The synchronization between the microcode and the memory cycle is not tightly controlled. The original KS10 memory was slow with respect to the micro-sequencer speed - so the KS10 tends to start memory operations (instruction pre-fetch, etc) as early as possible so as to minimize memory latency. The memory cycle overlaps other micro-instructions that occur during normal operation. Here's the problem: many of these microcode instructions cannot be re-executed without creating side-effects.

I keep re-discovering that the PAGE FAIL signal occurs on the wrong micro-instruction. This causes the KS10 to execute instructions incorrectly. I've seen this failure increment and then re-increment the program counter. I've seen the MOVSI instruction swap and then un-swap the operand. I don't quite understand how this is accomplished in the DEC KS10. Even if I did understand this, the KS10 FPGA backplane is quite a bit different than the DEC KS10 so it would not be exactly the same anyway.

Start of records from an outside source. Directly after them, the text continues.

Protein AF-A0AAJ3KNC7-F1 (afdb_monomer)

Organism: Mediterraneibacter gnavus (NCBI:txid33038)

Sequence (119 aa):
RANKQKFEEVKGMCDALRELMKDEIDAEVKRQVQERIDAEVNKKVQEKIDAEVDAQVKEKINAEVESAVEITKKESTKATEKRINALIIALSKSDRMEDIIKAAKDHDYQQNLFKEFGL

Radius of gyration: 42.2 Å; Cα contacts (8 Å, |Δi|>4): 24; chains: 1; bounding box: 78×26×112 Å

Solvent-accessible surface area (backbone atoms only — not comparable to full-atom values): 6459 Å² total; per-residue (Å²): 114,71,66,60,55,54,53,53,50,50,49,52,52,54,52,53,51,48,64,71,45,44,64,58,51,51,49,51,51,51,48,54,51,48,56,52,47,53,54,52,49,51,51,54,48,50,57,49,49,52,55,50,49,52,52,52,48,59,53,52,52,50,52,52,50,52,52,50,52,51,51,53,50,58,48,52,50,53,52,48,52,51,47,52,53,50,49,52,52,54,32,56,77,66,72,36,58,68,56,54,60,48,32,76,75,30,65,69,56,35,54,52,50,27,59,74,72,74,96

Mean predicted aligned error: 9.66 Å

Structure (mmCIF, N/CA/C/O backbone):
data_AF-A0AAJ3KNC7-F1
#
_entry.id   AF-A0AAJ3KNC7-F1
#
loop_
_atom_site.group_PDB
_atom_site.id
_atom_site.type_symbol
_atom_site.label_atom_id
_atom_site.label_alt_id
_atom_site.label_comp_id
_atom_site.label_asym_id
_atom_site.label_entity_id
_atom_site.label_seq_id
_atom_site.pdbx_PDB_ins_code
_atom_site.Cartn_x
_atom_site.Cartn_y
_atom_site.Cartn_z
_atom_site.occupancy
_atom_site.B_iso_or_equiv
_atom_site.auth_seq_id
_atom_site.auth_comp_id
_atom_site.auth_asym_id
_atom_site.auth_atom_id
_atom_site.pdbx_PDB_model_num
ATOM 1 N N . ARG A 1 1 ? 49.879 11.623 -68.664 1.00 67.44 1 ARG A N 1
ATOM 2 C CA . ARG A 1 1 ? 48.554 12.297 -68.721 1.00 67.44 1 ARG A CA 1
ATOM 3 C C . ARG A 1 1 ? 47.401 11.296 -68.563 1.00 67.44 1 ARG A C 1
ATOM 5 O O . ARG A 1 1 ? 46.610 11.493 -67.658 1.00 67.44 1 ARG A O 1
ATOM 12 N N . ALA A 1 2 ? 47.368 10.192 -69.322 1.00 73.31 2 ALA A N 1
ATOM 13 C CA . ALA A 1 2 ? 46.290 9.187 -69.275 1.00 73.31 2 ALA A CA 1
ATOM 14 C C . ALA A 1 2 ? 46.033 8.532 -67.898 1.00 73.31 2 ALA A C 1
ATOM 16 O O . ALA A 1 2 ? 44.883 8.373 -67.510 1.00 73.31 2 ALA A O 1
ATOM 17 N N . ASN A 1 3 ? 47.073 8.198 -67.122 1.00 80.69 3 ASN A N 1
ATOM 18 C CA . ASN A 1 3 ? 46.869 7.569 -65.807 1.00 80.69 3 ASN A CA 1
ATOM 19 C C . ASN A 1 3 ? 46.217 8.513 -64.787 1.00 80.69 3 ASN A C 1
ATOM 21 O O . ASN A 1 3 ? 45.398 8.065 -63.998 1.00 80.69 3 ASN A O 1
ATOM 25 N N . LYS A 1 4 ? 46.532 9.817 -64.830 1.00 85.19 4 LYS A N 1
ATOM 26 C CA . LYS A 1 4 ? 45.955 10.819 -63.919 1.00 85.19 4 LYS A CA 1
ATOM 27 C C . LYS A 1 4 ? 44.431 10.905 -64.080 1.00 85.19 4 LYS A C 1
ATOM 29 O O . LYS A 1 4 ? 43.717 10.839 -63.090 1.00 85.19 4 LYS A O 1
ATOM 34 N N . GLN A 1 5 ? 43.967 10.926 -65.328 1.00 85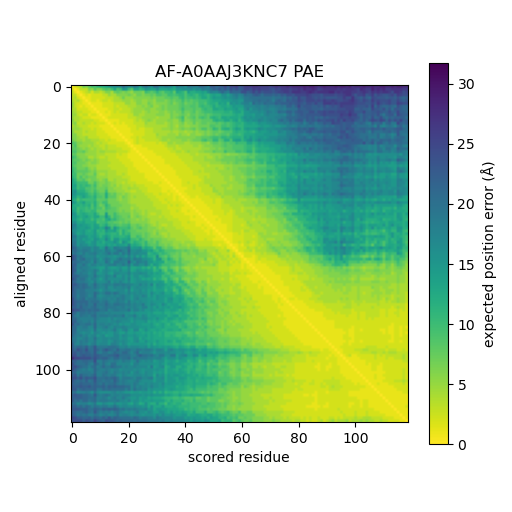.25 5 GLN A N 1
ATOM 35 C CA . GLN A 1 5 ? 42.544 10.958 -65.659 1.00 85.25 5 GLN A CA 1
ATOM 36 C C . GLN A 1 5 ? 41.809 9.696 -65.178 1.00 85.25 5 GLN A C 1
ATOM 38 O O . GLN A 1 5 ? 40.766 9.801 -64.545 1.00 85.25 5 GLN A O 1
ATOM 43 N N . LYS A 1 6 ? 42.398 8.507 -65.374 1.00 82.94 6 LYS A N 1
ATOM 44 C CA . LYS A 1 6 ? 41.834 7.251 -64.848 1.00 82.94 6 LYS A CA 1
ATOM 45 C C . LYS A 1 6 ? 41.722 7.246 -63.317 1.00 82.94 6 LYS A C 1
ATOM 47 O O . LYS A 1 6 ? 40.759 6.715 -62.780 1.00 82.94 6 LYS A O 1
ATOM 52 N N . PHE A 1 7 ? 42.685 7.837 -62.605 1.00 86.50 7 PHE A N 1
ATOM 53 C CA . PHE A 1 7 ? 42.612 7.975 -61.144 1.00 86.50 7 PHE A CA 1
ATOM 54 C C . PHE A 1 7 ? 41.504 8.938 -60.696 1.00 86.50 7 PHE A C 1
ATOM 56 O O . PHE A 1 7 ? 40.831 8.668 -59.704 1.00 86.50 7 PHE A O 1
ATOM 63 N N . GLU A 1 8 ? 41.306 10.043 -61.415 1.00 88.88 8 GLU A N 1
ATOM 64 C CA . GLU A 1 8 ? 40.230 11.005 -61.143 1.00 88.88 8 GLU A CA 1
ATOM 65 C C . GLU A 1 8 ? 38.841 10.391 -61.391 1.00 88.88 8 GLU A C 1
ATOM 67 O O . GLU A 1 8 ? 37.942 10.577 -60.572 1.00 88.88 8 GLU A O 1
ATOM 72 N N . GLU A 1 9 ? 38.689 9.579 -62.440 1.00 86.12 9 GLU A N 1
ATOM 73 C CA . GLU A 1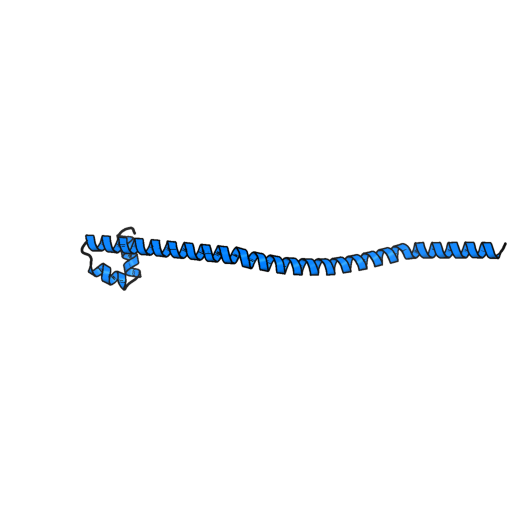 9 ? 37.462 8.817 -62.719 1.00 86.12 9 GLU A CA 1
ATOM 74 C C . GLU A 1 9 ? 37.159 7.795 -61.615 1.00 86.12 9 GLU A C 1
ATOM 76 O O . GLU A 1 9 ? 36.052 7.773 -61.079 1.00 86.12 9 GLU A O 1
ATOM 81 N N . VAL A 1 10 ? 38.154 7.000 -61.201 1.00 89.31 10 VAL A N 1
ATOM 82 C CA . VAL A 1 10 ? 37.995 6.031 -60.102 1.00 89.31 10 VAL A CA 1
ATOM 83 C C . VAL A 1 10 ? 37.619 6.729 -58.795 1.00 89.31 10 VAL A C 1
ATOM 85 O O . VAL A 1 10 ? 36.745 6.251 -58.075 1.00 89.31 10 VAL A O 1
ATOM 88 N N . LYS A 1 11 ? 38.225 7.882 -58.496 1.00 89.88 11 LYS A N 1
ATOM 89 C CA . LYS A 1 11 ? 37.879 8.672 -57.311 1.00 89.88 11 LYS A CA 1
ATOM 90 C C . LYS A 1 11 ? 36.417 9.132 -57.349 1.00 89.88 11 LYS A C 1
ATOM 92 O O . LYS A 1 11 ? 35.709 8.936 -56.368 1.00 89.88 11 LYS A O 1
ATOM 97 N N . GLY A 1 12 ? 35.953 9.651 -58.487 1.00 90.81 12 GLY A N 1
ATOM 98 C CA . GLY A 1 12 ? 34.553 10.041 -58.668 1.00 90.81 12 GLY A CA 1
ATOM 99 C C . GLY A 1 12 ? 33.576 8.868 -58.526 1.00 90.81 12 GLY A C 1
ATOM 100 O O . GLY A 1 12 ? 32.518 9.020 -57.920 1.00 90.81 12 GLY A O 1
ATOM 101 N N . MET A 1 13 ? 33.948 7.676 -59.006 1.00 89.44 13 MET A N 1
ATOM 102 C CA . MET A 1 13 ? 33.152 6.459 -58.802 1.00 89.44 13 MET A CA 1
ATOM 103 C C . MET A 1 13 ? 33.097 6.050 -57.326 1.00 89.44 13 MET A C 1
ATOM 105 O O . MET A 1 13 ? 32.033 5.672 -56.843 1.00 89.44 13 MET A O 1
ATOM 109 N N . CYS A 1 14 ? 34.209 6.153 -56.590 1.00 90.62 14 CYS A N 1
ATOM 110 C CA . CYS A 1 14 ? 34.232 5.898 -55.149 1.00 90.62 14 CYS A CA 1
ATOM 111 C C . CYS A 1 14 ? 33.368 6.894 -54.362 1.00 90.62 14 CYS A C 1
ATOM 113 O O . CYS A 1 14 ? 32.717 6.487 -53.402 1.00 90.62 14 CYS A O 1
ATOM 115 N N . ASP A 1 15 ? 33.355 8.168 -54.753 1.00 93.62 15 ASP A N 1
ATOM 116 C CA . ASP A 1 15 ? 32.540 9.200 -54.105 1.00 93.62 15 ASP A CA 1
ATOM 117 C C . ASP A 1 15 ? 31.040 8.962 -54.364 1.00 93.62 15 ASP A C 1
ATOM 119 O O . ASP A 1 15 ? 30.242 8.991 -53.430 1.00 93.62 15 ASP A O 1
ATOM 123 N N . ALA A 1 16 ? 30.661 8.600 -55.596 1.00 92.38 16 ALA A N 1
ATOM 124 C CA . ALA A 1 16 ? 29.286 8.218 -55.925 1.00 92.38 16 ALA A CA 1
ATOM 125 C C . ALA A 1 16 ? 28.827 6.960 -55.167 1.00 92.38 16 ALA A C 1
ATOM 127 O O . ALA A 1 16 ? 27.692 6.899 -54.700 1.00 92.38 16 ALA A O 1
ATOM 128 N N . LEU A 1 17 ? 29.713 5.969 -54.999 1.00 92.00 17 LEU A N 1
ATOM 129 C CA . LEU A 1 17 ? 29.405 4.765 -54.224 1.00 92.00 17 LEU A CA 1
ATOM 130 C C . LEU A 1 17 ? 29.125 5.092 -52.751 1.00 92.00 17 LEU A C 1
ATOM 132 O O . LEU A 1 17 ? 28.216 4.517 -52.158 1.00 92.00 17 LEU A O 1
ATOM 136 N N . ARG A 1 18 ? 29.896 6.020 -52.166 1.00 91.12 18 ARG A N 1
ATOM 137 C CA . ARG A 1 18 ? 29.675 6.476 -50.787 1.00 91.12 18 ARG A CA 1
ATOM 138 C C . ARG A 1 18 ? 28.332 7.170 -50.641 1.00 91.12 18 ARG A C 1
ATOM 140 O O . ARG A 1 18 ? 27.625 6.858 -49.695 1.00 91.12 18 ARG A O 1
ATOM 147 N N . GLU A 1 19 ? 27.979 8.062 -51.563 1.00 92.12 19 GLU A N 1
ATOM 148 C CA . GLU A 1 19 ? 26.691 8.765 -51.512 1.00 92.12 19 GLU A CA 1
ATOM 149 C C . GLU A 1 19 ? 25.505 7.803 -51.669 1.00 92.12 19 GLU A C 1
ATOM 151 O O . GLU A 1 19 ? 24.523 7.939 -50.950 1.00 92.12 19 GLU A O 1
ATOM 156 N N . LEU A 1 20 ? 25.613 6.776 -52.520 1.00 92.50 20 LEU A N 1
ATOM 157 C CA . LEU A 1 20 ? 24.554 5.770 -52.674 1.00 92.50 20 LEU A CA 1
ATOM 158 C C . LEU A 1 20 ? 24.360 4.893 -51.427 1.00 92.50 20 LEU A C 1
ATOM 160 O O . LEU A 1 20 ? 23.237 4.495 -51.138 1.00 92.50 20 LEU A O 1
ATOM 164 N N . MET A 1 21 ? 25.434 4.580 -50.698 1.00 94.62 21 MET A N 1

This type of failure is insidious. The basic and advanced instruction diagnostics are executed with paging disabled. I thought they were all working - but - apparently they fail randomly when the paging is enabled. Worse yet, the failure usually only occurs on the first instruction of a new page. Proving that 'fixes' works properly under all conditions has been elusive. In fact, I've thought this was fixed several times already.

What to do?

First. I've hacked the KS10 Console to create some page table entries in KS10 memory, enable paging, load the various diagnostics into KS10 memory from an SD Card, and then execute the diagnostic. Now I can execute the Basic and Advanced Instruction Diagnostics with paging enabled. More importantly I can do this from the Verilog Simulator and see what is happening.

Second. I've hacked-up a special version of the Pager. Normally the Pager handles the page translation for a whole page. This specially hacked-up Pager simply remembers the entire Virtual Memory Address (VMA) associated with the page fill. When a memory access occurs, this Pager will provide the correct page translation when presented exactly the same VMA as the page fill but will generate a page failure for every other VMA. This guarantees that every new memory access will generate a page failure - which just hammers the paging hardware. It is slow but effective. With the changes outlined above, I can start debugging the diagnostic programs again. This time I know where the problem will be.